= WHAT TO WORK ON =
The string "Radius" appears in some lines of the entries that follow; copy each such line.

Start of RECORDS PROVIDED

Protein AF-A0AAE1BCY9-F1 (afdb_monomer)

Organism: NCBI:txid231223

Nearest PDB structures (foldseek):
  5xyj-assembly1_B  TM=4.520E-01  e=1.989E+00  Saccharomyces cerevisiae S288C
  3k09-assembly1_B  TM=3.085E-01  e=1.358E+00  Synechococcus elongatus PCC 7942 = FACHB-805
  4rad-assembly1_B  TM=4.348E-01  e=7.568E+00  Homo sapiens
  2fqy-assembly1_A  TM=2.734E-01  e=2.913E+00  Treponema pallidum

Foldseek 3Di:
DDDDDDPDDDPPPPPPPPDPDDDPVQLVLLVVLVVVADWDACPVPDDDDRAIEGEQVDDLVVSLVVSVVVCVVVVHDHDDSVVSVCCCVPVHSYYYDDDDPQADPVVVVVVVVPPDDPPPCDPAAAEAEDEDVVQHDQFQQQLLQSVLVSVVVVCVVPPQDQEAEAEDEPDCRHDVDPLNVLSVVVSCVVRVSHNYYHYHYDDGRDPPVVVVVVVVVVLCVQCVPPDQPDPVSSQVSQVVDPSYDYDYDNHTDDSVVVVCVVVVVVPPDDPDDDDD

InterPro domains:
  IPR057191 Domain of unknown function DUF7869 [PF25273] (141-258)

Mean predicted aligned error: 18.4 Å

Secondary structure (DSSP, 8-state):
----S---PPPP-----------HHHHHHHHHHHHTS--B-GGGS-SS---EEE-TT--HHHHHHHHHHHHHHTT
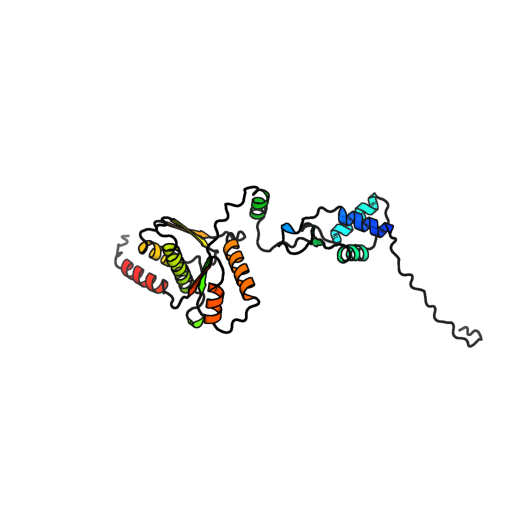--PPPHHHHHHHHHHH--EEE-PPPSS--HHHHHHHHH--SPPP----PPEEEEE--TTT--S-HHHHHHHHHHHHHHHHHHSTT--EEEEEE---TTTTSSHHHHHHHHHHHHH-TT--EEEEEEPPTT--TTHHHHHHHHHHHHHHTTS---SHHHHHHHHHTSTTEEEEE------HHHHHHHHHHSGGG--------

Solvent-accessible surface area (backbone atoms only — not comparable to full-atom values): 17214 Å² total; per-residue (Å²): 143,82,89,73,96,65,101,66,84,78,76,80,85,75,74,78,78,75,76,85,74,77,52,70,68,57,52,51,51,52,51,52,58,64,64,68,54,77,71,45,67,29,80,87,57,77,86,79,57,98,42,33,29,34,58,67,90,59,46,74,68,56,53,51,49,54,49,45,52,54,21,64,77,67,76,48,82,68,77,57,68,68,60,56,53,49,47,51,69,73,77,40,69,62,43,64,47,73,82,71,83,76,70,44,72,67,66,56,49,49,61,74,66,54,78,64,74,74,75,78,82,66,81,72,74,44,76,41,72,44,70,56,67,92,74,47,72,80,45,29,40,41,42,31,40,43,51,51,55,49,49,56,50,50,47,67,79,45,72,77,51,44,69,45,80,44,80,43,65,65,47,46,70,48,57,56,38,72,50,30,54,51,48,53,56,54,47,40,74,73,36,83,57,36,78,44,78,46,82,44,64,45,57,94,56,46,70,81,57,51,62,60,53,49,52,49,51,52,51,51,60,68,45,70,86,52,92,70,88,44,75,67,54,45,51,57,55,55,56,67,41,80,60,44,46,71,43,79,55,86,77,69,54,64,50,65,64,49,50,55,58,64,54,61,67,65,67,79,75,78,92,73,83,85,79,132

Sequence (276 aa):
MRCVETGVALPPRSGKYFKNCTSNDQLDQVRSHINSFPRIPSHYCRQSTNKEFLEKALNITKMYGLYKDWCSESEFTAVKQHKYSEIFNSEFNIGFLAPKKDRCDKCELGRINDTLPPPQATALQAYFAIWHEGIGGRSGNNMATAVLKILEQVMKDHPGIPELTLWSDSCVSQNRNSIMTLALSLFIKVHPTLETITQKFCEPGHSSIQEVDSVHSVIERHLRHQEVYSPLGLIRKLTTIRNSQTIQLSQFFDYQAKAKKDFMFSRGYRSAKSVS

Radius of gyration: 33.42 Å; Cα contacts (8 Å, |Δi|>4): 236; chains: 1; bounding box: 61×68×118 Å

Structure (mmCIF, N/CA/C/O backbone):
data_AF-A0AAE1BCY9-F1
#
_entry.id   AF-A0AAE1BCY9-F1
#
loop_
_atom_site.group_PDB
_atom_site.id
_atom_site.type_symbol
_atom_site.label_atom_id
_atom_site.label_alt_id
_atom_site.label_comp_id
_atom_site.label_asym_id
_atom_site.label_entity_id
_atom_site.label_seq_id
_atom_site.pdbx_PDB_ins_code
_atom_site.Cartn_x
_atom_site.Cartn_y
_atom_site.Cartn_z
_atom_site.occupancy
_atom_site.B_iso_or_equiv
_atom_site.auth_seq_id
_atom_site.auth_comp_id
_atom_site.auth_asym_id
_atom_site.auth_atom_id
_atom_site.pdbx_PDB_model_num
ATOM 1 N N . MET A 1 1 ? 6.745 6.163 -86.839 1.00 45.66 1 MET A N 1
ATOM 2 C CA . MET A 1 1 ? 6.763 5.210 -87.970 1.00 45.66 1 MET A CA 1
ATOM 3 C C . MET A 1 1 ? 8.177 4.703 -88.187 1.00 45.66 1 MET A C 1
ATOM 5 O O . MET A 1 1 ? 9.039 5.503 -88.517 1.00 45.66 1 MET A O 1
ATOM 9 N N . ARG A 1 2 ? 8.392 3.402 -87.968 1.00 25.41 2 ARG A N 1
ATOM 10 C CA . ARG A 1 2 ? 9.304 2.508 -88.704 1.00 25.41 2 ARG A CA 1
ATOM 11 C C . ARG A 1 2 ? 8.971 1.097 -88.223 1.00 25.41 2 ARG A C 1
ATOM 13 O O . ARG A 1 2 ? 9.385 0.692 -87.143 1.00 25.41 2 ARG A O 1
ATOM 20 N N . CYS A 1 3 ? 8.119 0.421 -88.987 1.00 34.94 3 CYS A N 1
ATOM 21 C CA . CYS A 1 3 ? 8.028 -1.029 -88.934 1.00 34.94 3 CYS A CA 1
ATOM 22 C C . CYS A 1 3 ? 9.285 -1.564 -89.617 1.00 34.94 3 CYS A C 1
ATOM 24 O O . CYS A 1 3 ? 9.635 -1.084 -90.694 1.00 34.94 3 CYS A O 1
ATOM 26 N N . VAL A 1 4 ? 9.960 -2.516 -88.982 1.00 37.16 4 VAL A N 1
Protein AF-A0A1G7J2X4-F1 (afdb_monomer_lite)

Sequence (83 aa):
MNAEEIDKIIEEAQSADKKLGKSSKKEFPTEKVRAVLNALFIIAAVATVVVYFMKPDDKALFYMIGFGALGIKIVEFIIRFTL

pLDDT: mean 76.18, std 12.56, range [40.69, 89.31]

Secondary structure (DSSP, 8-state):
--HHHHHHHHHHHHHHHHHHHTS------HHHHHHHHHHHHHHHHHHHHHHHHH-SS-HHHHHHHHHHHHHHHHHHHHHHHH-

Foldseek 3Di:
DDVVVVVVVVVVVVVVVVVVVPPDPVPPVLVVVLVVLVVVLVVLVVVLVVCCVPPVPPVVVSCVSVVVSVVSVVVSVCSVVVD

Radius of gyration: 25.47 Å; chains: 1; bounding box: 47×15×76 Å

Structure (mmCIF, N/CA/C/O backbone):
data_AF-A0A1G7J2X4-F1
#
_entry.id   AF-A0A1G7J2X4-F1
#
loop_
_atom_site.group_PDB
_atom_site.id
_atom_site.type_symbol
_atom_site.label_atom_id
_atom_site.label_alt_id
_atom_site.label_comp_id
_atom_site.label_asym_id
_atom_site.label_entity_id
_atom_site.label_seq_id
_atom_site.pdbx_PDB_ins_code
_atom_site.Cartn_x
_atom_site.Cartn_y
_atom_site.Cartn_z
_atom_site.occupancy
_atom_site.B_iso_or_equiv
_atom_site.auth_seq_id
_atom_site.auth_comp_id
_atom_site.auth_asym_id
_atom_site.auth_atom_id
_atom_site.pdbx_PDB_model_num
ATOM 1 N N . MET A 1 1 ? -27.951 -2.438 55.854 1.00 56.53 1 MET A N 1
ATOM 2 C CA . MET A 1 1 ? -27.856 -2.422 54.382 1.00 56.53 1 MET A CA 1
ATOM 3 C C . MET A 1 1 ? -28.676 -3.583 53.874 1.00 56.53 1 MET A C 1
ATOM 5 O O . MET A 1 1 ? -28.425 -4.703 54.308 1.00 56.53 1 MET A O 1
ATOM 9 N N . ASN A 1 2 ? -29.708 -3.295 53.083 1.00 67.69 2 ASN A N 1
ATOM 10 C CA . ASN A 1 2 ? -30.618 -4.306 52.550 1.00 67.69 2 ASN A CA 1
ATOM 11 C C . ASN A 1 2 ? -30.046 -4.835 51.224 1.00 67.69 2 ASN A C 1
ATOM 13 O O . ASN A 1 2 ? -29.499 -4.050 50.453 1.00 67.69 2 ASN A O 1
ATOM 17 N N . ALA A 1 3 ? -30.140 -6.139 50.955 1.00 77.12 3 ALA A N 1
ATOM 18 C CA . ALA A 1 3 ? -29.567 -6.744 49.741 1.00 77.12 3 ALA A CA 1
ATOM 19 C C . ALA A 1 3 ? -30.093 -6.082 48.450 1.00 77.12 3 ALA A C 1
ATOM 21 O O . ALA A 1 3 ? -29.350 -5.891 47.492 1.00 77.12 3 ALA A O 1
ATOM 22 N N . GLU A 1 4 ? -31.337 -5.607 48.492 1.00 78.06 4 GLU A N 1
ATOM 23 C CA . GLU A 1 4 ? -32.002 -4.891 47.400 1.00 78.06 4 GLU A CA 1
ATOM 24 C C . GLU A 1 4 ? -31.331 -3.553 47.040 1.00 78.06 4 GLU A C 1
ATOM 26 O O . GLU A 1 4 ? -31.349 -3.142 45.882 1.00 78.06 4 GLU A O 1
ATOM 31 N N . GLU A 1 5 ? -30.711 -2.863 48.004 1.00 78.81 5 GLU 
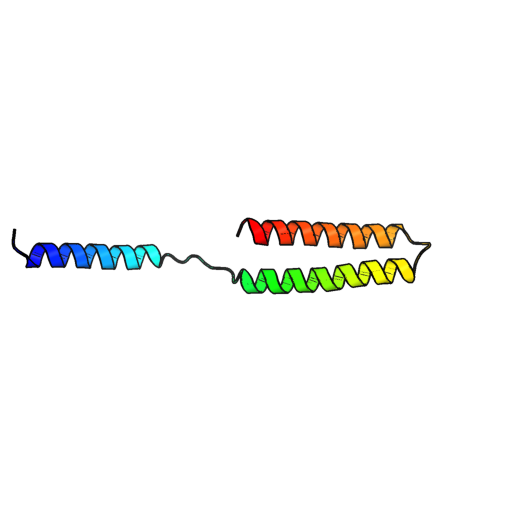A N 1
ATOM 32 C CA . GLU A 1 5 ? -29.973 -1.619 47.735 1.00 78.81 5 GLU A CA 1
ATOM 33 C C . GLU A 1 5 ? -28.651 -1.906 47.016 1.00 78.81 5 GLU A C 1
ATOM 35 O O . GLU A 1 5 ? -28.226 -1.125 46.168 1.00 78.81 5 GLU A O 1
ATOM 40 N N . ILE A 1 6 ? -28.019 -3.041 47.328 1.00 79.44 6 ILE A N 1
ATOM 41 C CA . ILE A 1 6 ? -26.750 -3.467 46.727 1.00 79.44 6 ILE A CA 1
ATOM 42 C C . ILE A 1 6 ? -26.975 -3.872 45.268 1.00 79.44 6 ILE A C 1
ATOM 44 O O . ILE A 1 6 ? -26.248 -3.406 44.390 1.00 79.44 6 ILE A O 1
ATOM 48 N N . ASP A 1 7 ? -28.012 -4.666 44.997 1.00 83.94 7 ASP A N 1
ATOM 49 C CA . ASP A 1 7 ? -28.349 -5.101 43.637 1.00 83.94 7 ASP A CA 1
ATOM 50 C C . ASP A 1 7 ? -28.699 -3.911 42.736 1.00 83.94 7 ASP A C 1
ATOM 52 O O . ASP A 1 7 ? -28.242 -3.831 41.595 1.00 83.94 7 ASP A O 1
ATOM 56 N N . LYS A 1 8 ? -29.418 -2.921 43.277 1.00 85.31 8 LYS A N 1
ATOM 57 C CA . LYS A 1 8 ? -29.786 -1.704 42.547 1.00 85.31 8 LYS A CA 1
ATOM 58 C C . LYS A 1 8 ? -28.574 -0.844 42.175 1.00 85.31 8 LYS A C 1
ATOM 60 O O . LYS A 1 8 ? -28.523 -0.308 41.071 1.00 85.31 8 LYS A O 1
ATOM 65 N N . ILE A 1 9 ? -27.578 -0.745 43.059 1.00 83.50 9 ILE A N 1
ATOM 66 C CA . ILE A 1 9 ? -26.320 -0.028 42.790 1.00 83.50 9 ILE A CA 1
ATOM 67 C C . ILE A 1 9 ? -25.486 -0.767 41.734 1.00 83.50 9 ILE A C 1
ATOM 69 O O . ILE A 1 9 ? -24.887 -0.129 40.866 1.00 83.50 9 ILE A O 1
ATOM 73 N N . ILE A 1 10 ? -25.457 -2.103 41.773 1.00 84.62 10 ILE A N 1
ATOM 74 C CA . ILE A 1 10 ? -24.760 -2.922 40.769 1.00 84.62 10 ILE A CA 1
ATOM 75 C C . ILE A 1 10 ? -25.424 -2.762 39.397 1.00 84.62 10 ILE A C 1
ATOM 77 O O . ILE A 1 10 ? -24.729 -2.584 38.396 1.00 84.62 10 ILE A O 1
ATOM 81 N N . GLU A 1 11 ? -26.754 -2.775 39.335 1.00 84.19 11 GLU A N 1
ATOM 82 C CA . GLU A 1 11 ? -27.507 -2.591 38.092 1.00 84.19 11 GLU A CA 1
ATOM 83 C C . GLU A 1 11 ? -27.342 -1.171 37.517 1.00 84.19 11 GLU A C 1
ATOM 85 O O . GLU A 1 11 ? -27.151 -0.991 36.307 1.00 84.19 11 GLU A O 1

End of RECORDS PROVIDED

= EXERCISE OUTPUT =
Radius of gyration: 33.42 Å; Cα contacts (8 Å, |Δi|>4): 236; chains: 1; bounding box: 61×68×118 Å
Radius of gyration: 25.47 Å; chains: 1; bounding box: 47×15×76 Å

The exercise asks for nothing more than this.